[WORK ORDER]:
For the listing below, output exactly the lines from the line with "Protein AF-A0A453NLX0-F1 (afdb_monomer)" up to and including the line with "ATOM 9 O O .", and no other lines.

########

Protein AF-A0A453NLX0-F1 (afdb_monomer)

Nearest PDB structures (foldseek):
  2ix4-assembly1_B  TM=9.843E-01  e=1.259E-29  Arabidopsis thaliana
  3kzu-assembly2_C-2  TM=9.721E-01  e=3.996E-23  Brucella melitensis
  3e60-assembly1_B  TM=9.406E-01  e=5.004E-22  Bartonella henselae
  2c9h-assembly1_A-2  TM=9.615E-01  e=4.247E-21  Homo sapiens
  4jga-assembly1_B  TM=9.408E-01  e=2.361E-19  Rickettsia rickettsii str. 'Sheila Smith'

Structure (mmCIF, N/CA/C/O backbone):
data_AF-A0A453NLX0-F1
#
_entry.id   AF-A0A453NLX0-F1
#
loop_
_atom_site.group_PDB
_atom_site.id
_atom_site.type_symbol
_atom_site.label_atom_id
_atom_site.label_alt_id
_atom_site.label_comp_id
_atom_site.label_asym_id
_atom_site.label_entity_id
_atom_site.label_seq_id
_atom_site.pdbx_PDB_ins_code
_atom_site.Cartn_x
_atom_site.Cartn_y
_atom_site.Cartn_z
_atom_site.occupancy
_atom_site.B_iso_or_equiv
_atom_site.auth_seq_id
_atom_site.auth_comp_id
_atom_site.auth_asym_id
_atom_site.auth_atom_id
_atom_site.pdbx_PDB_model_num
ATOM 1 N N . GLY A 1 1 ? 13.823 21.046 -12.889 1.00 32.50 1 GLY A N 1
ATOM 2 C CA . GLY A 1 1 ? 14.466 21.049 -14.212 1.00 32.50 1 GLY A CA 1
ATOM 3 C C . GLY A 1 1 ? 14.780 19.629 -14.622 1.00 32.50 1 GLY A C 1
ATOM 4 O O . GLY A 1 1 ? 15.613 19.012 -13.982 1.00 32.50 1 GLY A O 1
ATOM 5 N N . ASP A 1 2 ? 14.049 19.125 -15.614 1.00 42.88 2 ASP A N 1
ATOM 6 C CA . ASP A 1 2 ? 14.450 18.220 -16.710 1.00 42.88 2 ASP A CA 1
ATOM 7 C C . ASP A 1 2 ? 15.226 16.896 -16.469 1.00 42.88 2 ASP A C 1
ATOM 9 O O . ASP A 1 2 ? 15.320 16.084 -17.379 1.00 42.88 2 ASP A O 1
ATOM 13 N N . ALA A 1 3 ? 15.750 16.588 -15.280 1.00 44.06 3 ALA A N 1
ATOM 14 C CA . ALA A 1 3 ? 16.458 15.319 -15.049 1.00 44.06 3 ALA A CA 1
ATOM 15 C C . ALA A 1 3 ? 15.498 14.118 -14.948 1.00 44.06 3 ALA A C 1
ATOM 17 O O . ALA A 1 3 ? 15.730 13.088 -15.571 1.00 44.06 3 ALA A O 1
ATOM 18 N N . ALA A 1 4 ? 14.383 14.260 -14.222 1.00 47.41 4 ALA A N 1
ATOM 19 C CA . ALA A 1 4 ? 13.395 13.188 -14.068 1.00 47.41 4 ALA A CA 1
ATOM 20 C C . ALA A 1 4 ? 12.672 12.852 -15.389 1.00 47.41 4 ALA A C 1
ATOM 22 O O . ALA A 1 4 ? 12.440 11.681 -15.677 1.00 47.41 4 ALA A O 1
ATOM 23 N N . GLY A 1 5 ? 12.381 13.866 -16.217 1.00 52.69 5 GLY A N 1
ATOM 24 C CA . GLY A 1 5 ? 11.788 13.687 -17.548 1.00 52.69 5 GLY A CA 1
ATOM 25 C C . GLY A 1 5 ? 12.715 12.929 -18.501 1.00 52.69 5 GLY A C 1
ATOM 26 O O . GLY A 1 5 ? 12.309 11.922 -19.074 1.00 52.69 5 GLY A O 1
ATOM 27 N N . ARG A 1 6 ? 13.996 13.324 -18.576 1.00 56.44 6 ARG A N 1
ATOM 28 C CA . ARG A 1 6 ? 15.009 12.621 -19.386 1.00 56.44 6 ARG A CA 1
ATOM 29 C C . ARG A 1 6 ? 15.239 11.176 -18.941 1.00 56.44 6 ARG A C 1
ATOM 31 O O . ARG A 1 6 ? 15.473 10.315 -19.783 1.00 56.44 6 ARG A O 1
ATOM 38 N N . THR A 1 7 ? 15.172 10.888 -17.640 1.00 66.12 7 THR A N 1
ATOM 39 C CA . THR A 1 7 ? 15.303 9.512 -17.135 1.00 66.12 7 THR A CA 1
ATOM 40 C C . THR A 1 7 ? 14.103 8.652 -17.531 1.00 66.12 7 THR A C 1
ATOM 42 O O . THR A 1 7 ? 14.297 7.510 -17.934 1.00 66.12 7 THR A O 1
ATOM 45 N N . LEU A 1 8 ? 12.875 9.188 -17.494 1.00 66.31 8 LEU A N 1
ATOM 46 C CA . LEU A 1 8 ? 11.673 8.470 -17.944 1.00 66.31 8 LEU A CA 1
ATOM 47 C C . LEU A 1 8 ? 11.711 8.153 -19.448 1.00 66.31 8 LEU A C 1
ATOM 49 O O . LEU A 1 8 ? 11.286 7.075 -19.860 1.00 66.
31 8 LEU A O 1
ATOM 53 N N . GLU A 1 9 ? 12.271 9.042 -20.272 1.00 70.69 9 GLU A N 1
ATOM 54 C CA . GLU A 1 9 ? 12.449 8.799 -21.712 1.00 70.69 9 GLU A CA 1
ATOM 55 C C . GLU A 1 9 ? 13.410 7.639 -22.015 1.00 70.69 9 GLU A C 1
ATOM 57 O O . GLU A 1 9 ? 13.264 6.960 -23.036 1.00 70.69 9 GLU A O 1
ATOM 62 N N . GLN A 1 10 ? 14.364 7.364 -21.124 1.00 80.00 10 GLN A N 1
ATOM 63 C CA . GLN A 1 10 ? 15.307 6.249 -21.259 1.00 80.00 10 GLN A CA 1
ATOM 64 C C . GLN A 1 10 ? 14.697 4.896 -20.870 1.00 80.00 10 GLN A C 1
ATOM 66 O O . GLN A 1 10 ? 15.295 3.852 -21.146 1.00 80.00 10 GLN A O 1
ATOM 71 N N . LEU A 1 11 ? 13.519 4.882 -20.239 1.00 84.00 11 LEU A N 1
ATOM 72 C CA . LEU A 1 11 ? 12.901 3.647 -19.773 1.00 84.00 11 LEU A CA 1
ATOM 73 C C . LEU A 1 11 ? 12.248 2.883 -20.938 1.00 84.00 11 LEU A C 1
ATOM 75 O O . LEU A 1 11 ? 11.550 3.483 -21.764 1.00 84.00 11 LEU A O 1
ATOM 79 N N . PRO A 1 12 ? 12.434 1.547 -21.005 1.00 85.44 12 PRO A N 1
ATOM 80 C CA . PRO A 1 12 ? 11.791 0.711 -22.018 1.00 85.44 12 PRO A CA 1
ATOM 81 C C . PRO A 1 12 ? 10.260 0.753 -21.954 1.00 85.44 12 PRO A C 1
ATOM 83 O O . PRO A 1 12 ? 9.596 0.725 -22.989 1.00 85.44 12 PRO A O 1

########

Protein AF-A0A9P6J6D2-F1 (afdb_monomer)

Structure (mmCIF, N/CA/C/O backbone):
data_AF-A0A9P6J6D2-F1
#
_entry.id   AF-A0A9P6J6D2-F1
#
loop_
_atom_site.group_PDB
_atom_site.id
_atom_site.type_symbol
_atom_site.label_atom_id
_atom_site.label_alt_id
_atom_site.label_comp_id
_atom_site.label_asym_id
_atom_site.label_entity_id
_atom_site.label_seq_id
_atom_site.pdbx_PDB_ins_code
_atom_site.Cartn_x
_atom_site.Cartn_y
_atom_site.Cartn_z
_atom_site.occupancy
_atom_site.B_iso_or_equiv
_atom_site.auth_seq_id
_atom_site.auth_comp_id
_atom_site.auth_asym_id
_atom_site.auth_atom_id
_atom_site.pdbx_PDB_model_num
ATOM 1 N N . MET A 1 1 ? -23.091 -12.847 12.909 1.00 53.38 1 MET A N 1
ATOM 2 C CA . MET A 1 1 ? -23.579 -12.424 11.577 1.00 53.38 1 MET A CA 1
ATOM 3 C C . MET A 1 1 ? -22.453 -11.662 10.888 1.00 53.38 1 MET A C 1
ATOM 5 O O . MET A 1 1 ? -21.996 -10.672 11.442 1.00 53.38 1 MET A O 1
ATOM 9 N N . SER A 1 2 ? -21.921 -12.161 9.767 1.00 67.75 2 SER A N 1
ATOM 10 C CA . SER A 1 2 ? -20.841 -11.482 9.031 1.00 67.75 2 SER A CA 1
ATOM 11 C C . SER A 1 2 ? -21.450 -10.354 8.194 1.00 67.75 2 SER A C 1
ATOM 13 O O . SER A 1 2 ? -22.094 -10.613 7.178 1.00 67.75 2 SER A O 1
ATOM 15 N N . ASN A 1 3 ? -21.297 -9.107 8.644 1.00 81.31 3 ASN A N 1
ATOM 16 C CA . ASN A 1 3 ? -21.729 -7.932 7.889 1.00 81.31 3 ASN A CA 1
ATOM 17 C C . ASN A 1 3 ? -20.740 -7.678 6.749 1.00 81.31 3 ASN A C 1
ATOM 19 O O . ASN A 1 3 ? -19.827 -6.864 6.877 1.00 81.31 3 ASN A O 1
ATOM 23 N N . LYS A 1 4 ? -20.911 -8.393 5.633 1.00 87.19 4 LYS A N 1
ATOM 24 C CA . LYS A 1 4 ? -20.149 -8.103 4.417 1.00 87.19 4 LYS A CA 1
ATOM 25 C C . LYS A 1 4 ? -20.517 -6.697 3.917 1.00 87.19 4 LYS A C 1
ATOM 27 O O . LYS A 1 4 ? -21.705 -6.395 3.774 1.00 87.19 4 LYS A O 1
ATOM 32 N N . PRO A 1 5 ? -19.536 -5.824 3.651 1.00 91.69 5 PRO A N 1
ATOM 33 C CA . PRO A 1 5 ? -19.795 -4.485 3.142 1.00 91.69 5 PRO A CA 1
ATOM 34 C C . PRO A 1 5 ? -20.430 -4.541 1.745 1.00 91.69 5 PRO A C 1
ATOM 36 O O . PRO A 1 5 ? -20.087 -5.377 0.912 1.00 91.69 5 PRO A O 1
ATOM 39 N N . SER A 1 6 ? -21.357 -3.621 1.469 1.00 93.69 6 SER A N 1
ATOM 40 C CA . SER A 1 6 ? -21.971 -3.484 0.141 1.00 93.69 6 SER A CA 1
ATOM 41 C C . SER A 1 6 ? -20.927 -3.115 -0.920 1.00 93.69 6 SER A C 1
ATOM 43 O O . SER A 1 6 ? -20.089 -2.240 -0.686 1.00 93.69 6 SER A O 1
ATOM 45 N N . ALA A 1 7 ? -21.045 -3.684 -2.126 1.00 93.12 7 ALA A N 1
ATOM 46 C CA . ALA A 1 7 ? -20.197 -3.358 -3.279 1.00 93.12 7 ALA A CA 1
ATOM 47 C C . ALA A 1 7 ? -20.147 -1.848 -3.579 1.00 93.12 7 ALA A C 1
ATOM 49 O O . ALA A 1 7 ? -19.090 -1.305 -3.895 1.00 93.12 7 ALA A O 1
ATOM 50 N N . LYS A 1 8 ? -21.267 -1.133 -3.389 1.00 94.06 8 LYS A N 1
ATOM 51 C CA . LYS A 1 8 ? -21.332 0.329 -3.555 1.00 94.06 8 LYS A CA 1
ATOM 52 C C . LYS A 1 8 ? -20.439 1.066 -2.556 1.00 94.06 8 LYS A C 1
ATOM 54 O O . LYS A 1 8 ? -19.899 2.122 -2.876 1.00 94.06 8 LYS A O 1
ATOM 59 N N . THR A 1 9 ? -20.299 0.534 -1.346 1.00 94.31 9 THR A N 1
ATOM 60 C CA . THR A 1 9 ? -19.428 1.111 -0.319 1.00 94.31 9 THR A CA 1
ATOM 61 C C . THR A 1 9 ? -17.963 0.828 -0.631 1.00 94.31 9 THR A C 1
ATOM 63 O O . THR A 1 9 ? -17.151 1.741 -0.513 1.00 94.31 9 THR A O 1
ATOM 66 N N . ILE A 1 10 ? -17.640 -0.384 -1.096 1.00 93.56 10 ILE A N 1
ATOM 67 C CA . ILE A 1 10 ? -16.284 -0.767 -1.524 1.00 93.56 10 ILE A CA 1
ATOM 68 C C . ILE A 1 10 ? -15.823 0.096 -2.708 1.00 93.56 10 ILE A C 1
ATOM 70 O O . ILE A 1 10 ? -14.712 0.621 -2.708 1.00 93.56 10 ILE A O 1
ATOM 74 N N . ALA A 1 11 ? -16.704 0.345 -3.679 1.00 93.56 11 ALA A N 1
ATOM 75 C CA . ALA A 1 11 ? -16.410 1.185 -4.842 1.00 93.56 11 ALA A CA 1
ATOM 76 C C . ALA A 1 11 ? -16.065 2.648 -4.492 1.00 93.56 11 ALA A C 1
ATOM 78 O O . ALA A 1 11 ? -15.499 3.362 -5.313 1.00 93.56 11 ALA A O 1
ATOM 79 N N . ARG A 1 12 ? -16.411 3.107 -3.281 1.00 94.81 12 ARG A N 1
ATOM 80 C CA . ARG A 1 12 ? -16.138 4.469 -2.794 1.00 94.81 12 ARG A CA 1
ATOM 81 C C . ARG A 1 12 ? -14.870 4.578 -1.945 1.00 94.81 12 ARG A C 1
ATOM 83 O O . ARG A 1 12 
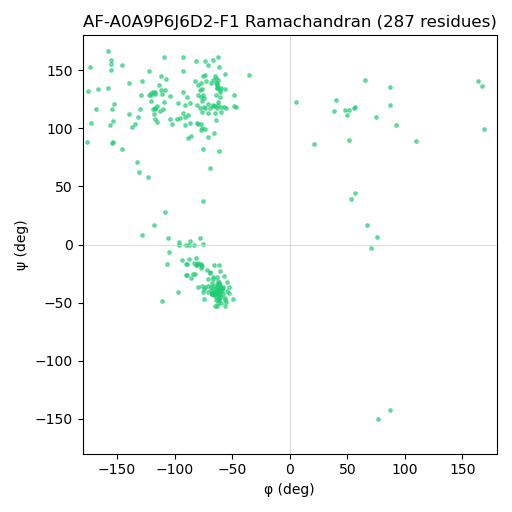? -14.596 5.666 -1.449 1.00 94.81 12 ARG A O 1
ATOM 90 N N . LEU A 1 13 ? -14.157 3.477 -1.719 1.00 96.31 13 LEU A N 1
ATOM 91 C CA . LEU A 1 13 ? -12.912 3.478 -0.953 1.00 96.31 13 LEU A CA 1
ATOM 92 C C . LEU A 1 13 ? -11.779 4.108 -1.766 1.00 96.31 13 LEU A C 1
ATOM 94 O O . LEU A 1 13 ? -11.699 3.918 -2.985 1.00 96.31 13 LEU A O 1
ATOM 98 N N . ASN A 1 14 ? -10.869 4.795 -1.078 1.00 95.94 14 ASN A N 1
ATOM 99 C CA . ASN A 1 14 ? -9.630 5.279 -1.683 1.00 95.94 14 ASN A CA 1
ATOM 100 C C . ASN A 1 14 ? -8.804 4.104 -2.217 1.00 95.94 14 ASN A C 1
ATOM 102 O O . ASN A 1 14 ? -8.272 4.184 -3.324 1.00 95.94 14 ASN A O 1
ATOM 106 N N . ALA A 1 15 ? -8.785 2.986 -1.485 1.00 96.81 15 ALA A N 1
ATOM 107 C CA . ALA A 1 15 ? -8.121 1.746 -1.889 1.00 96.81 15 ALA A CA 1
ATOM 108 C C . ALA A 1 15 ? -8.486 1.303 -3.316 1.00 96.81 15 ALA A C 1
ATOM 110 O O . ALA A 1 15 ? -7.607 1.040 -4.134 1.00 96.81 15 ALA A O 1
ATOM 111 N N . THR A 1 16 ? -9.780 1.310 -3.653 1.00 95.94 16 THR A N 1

########

[RESPONSE BELOW]:
Protein AF-A0A453NLX0-F1 (afdb_monomer)

Nearest PDB structures (foldseek):
  2ix4-assembly1_B  TM=9.843E-01  e=1.259E-29  Arabidopsis thaliana
  3kzu-assembly2_C-2  TM=9.721E-01  e=3.996E-23  Brucella melitensis
  3e60-assembly1_B  TM=9.406E-01  e=5.004E-22  Bartonella henselae
  2c9h-assembly1_A-2  TM=9.615E-01  e=4.247E-21  Homo sapiens
  4jga-assembly1_B  TM=9.408E-01  e=2.361E-19  Rickettsia rickettsii str. 'Sheila Smith'

Structure (mmCIF, N/CA/C/O backbone):
data_AF-A0A453NLX0-F1
#
_entry.id   AF-A0A453NLX0-F1
#
loop_
_atom_site.group_PDB
_atom_site.id
_atom_site.type_symbol
_atom_site.label_atom_id
_atom_site.label_alt_id
_atom_site.label_comp_id
_atom_site.label_asym_id
_atom_site.label_entity_id
_atom_site.label_seq_id
_atom_site.pdbx_PDB_ins_code
_atom_site.Cartn_x
_atom_site.Cartn_y
_atom_site.Cartn_z
_atom_site.occupancy
_atom_site.B_iso_or_equiv
_atom_site.auth_seq_id
_atom_site.auth_comp_id
_atom_site.auth_asym_id
_atom_site.auth_atom_id
_atom_site.pdbx_PDB_model_num
ATOM 1 N N . GLY A 1 1 ? 13.823 21.046 -12.889 1.00 32.50 1 GLY A N 1
ATOM 2 C CA . GLY A 1 1 ? 14.466 21.049 -14.212 1.00 32.50 1 GLY A CA 1
ATOM 3 C C . GLY A 1 1 ? 14.780 19.629 -14.622 1.00 32.50 1 GLY A C 1
ATOM 4 O O . GLY A 1 1 ? 15.613 19.012 -13.982 1.00 32.50 1 GLY A O 1
ATOM 5 N N . ASP A 1 2 ? 14.049 19.125 -15.614 1.00 42.88 2 ASP A N 1
ATOM 6 C CA . ASP A 1 2 ? 14.450 18.220 -16.710 1.00 42.88 2 ASP A CA 1
ATOM 7 C C . ASP A 1 2 ? 15.226 16.896 -16.469 1.00 42.88 2 ASP A C 1
ATOM 9 O O . ASP A 1 2 ? 15.320 16.084 -17.379 1.00 42.88 2 ASP A O 1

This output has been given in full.